The hypothesis of NS due to intramuscular sodium diclofenac injection was considered. Laboratory investigation for systemic vasculitis with antinuclear antibody (ANA), anti-DNA, extractable nuclear antigen (ENA), cryoglobulins and complement was negative.

The lesions worsened (Fig. 1B), and the patient was transferred to the Intensive Care Unit and received parenteral antibiotic therapy (vancomycin and meropenem). After clinical stabilization, surgical debridement sessions were performed (Fig. 2) with subsequent grafting (Fig. 3). After three months and four surgical approaches for debridement and grafting, the patient was discharged in good general condition.

Figure 2
After 30 days, in the postoperative period of the first surgical debridement on the left thigh (A) and left leg (B)

Figure 3
Three months after the onset of the condition, the patient shows good aesthetic and functional recovery in the (A) right thigh and hip and (B) right leg and dorsum of the right foot after multiple skin grafts

NS was first described in 1924 after an intragluteal injection of bismuth salts for the treatment of syphilis. It occurs after the intramuscular injection of insoluble substances, occurring more frequently with benzathine penicillin and NSAIDs (such as diclofenac).1 Diclofenac-induced cases are more common in females, whereas penicillin-induced cases are more common in children.2

Theories about its etiopathogenesis involve a combination of factors: stimulation of sympathetic innervation with vasospasm and ischemia; blockade of prostaglandin synthesis by NSAIDs, arterial embolic occlusion by inadvertent intravascular injection; perivascular inflammation due to cytotoxic drug reaction; mechanical injury caused by lipophilic drugs penetrating the vessels.2,3

The clinical picture consists of an erythematous macule with rapid evolution to a livedoid violaceous patch.
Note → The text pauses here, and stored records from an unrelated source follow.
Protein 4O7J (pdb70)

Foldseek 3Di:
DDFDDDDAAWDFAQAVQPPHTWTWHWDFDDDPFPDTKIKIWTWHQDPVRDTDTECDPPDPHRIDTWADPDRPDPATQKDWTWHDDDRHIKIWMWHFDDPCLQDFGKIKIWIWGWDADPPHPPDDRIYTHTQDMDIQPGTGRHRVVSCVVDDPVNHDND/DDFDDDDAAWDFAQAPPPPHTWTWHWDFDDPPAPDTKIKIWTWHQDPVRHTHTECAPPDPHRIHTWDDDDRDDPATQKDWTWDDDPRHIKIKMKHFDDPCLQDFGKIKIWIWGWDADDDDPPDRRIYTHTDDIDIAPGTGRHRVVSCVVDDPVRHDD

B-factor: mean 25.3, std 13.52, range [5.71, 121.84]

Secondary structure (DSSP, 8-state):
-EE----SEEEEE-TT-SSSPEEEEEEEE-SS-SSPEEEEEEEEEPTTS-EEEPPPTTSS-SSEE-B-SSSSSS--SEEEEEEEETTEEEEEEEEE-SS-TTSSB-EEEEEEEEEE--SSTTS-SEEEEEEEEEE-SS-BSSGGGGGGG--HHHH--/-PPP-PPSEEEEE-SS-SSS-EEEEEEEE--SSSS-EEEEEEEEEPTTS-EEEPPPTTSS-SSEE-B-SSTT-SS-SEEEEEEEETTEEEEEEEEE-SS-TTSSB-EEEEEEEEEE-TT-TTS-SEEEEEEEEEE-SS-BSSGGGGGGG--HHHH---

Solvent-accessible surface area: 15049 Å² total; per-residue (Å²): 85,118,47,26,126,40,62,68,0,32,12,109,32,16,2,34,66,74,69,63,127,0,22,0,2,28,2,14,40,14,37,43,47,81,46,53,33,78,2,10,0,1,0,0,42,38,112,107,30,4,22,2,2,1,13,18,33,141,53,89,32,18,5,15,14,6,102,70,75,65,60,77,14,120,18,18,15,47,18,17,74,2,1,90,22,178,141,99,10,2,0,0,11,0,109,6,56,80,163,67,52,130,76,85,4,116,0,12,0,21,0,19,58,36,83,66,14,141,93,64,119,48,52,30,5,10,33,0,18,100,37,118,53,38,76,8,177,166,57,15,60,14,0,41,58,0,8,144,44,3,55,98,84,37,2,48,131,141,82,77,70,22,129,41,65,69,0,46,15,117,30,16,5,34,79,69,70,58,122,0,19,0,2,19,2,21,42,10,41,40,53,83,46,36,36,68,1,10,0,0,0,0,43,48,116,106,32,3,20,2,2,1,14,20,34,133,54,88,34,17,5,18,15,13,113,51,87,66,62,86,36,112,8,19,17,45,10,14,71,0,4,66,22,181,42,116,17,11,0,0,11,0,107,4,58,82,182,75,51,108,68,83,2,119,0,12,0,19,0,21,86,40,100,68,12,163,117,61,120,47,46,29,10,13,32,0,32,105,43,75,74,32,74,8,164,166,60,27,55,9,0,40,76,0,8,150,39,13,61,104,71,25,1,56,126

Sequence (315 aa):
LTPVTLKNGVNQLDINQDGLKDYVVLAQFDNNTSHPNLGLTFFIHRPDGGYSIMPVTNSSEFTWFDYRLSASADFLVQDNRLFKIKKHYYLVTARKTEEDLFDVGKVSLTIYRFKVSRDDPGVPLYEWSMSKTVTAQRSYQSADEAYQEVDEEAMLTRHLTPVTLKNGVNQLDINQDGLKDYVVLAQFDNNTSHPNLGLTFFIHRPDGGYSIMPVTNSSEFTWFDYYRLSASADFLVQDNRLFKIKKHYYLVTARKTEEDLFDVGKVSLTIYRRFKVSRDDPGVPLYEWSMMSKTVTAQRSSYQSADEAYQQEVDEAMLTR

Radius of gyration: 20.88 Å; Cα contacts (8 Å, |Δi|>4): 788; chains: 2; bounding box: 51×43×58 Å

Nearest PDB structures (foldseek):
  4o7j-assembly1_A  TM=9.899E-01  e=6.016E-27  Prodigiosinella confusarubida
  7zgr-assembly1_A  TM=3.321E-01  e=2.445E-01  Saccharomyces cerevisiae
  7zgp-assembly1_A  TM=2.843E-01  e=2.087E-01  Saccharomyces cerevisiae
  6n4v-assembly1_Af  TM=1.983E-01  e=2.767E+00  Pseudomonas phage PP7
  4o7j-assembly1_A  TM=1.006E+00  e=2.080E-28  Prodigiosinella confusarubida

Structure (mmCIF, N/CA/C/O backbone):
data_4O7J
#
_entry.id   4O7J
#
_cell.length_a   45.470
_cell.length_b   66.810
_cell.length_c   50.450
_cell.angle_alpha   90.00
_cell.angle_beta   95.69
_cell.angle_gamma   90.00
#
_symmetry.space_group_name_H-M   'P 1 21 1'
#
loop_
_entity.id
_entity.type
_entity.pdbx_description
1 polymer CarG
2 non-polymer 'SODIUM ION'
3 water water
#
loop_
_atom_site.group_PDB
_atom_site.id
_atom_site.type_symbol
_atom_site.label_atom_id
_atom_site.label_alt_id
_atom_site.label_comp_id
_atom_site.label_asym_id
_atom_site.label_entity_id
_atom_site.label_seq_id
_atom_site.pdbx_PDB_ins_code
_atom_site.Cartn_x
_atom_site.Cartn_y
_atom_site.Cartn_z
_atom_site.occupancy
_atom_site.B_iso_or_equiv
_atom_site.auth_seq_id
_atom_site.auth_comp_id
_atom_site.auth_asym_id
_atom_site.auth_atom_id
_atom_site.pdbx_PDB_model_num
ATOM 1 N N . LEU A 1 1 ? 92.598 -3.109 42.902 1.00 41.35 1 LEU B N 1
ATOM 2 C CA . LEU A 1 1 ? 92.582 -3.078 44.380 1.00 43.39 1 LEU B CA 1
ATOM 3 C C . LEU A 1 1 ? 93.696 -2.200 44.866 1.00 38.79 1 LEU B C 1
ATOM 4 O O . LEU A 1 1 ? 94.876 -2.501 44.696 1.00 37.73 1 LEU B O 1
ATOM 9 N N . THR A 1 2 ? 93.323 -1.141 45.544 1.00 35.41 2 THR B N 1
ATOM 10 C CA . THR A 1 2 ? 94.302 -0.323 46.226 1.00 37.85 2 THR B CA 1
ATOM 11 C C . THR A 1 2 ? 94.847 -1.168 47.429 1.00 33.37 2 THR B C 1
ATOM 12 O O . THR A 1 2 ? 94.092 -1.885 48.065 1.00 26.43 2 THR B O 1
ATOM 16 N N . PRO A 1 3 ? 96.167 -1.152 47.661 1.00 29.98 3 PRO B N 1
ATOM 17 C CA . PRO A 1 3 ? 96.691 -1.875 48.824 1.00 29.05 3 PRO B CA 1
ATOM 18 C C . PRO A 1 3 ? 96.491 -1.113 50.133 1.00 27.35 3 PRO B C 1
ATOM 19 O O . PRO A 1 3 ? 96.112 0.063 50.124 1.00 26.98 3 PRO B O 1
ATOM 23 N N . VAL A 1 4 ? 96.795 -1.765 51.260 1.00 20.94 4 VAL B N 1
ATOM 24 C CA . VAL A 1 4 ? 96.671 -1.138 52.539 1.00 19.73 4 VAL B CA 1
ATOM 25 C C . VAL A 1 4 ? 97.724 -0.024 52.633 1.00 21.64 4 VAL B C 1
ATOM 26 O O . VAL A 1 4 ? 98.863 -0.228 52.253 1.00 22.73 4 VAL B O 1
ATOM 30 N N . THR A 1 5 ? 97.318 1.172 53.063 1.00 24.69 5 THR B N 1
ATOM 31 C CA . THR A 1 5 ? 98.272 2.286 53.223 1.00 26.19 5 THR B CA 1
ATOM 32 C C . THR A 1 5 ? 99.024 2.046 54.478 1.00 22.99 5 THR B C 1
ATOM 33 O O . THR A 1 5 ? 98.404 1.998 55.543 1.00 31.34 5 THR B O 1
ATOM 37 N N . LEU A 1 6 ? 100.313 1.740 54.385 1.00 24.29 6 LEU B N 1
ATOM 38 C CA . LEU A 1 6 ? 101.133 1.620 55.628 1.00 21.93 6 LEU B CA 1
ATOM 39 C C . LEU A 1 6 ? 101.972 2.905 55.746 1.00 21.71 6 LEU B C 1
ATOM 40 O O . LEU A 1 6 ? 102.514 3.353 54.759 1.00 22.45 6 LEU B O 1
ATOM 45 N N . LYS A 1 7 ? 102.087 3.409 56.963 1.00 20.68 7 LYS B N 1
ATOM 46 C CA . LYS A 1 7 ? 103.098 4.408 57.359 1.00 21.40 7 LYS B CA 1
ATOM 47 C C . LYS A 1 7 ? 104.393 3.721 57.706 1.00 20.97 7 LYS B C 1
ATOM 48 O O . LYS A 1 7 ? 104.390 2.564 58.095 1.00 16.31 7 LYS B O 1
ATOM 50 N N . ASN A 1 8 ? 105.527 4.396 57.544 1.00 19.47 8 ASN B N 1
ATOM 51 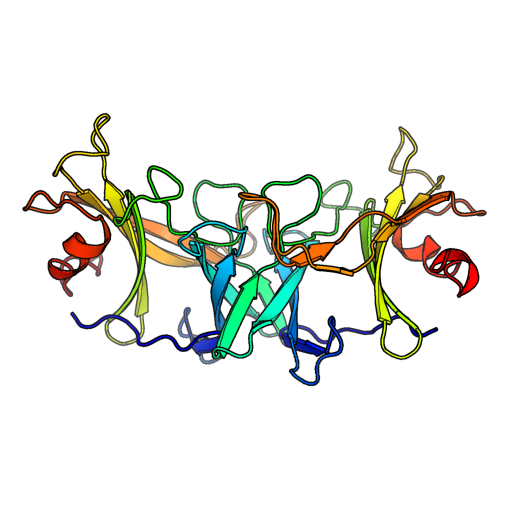C CA . ASN A 1 8 ? 106.796 3.939 58.194 1.00 18.76 8 ASN B CA 1
ATOM 52 C C . ASN A 1 8 ? 106.585 3.723 59.678 1.00 17.95 8 ASN B C 1
ATOM 53 O O . ASN A 1 8 ? 105.941 4.513 60.339 1.00 17.75 8 ASN B O 1
ATOM 58 N N . GLY A 1 9 ? 107.183 2.654 60.219 1.00 15.90 9 GLY B N 1
ATOM 59 C CA . GLY A 1 9 ? 106.994 2.265 61.615 1.00 15.14 9 GLY B CA 1
ATOM 60 C C . GLY A 1 9 ? 105.763 1.435 61.920 1.00 15.19 9 GLY B C 1
ATOM 61 O O . GLY A 1 9 ? 105.333 0.578 61.123 1.00 13.20 9 GLY B O 1
ATOM 62 N N . VAL A 1 10 ? 105.221 1.654 63.134 1.00 14.96 10 VAL B N 1
ATOM 63 C CA . VAL A 1 10 ? 104.136 0.838 63.680 1.00 17.48 10 VAL B CA 1
ATOM 64 C C . VAL A 1 10 ? 102.805 1.249 63.078 1.00 16.93 10 VAL B C 1
ATOM 65 O O . VAL A 1 10 ? 102.455 2.410 63.076 1.00 17.89 10 VAL B O 1
ATOM 69 N N . ASN A 1 11 ? 102.087 0.269 62.545 1.00 13.69 11 ASN B N 1
ATOM 70 C CA . ASN A 1 11 ? 100.747 0.463 62.039 1.00 15.90 11 ASN B CA 1
ATOM 71 C C . ASN A 1 11 ? 99.875 -0.375 62.907 1.00 18.00 11 ASN B C 1
ATOM 72 O O . ASN A 1 11 ? 100.021 -1.593 62.988 1.00 16.30 11 ASN B O 1
ATOM 77 N N . GLN A 1 12 ? 98.900 0.259 63.519 1.00 20.10 12 GLN B N 1
ATOM 78 C CA . GLN A 1 12 ? 98.002 -0.430 64.418 1.00 23.87 12 GLN B CA 1
ATOM 79 C C . GLN A 1 12 ? 96.757 -0.899 63.590 1.00 24.49 12 GLN B C 1
ATOM 80 O O . GLN A 1 12 ? 95.894 -0.099 63.215 1.00 21.44 12 GLN B O 1
ATOM 86 N N . LEU A 1 13 ? 96.730 -2.192 63.242 1.00 19.13 13 LEU B N 1
ATOM 87 C CA . LEU A 1 13 ? 95.719 -2.772 62.346 1.00 19.73 13 LEU B CA 1
ATOM 88 C C . LEU A 1 13 ? 95.292 -4.060 63.005 1.00 19.15 13 LEU B C 1
ATOM 89 O O . LEU A 1 13 ? 96.152 -4.764 63.557 1.00 15.22 13 LEU B O 1
ATOM 94 N N . ASP A 1 14 ? 94.030 -4.449 62.824 1.00 19.48 14 ASP B N 1
ATOM 95 C CA . ASP A 1 14 ? 93.510 -5.647 63.447 1.00 19.26 14 ASP B CA 1
ATOM 96 C C . ASP A 1 14 ? 93.526 -6.781 62.411 1.00 18.79 14 ASP B C 1
ATOM 97 O O . ASP A 1 14 ? 92.603 -6.920 61.667 1.00 16.64 14 ASP B O 1
ATOM 102 N N . ILE A 1 15 ? 94.647 -7.480 62.324 1.00 18.53 15 ILE B N 1
ATOM 103 C CA . ILE A 1 15 ? 94.999 -8.394 61.238 1.00 22.13 15 ILE B CA 1
ATOM 104 C C . ILE A 1 15 ? 94.113 -9.619 61.288 1.00 20.47 15 ILE B C 1
ATOM 105 O O . ILE A 1 15 ? 93.778 -10.158 60.241 1.00 19.45 15 ILE B O 1
ATOM 110 N N . ASN A 1 16 ? 93.832 -10.123 62.485 1.00 19.76 16 ASN B N 1
ATOM 111 C CA . ASN A 1 16 ? 93.011 -11.322 62.657 1.00 20.25 16 ASN B CA 1
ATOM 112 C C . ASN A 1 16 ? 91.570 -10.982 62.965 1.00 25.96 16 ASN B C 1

The onset is usually sudden in relation to the injection but can be delayed, often without injury to the injected site.4 The prognosis is unpredictable, with reports of recovery and atrophic scarring at the affected site but also compartment syndrome, hyperkalemia, renal failure, paralysis of the affected limb, and death.3,5 The diagnosis is clinical, highly suggestive when the lesion starts at the injection site, with distal progression over the injected limb. Histopathology is non-specific and may reveal fatty tissue necrosis and inflammation.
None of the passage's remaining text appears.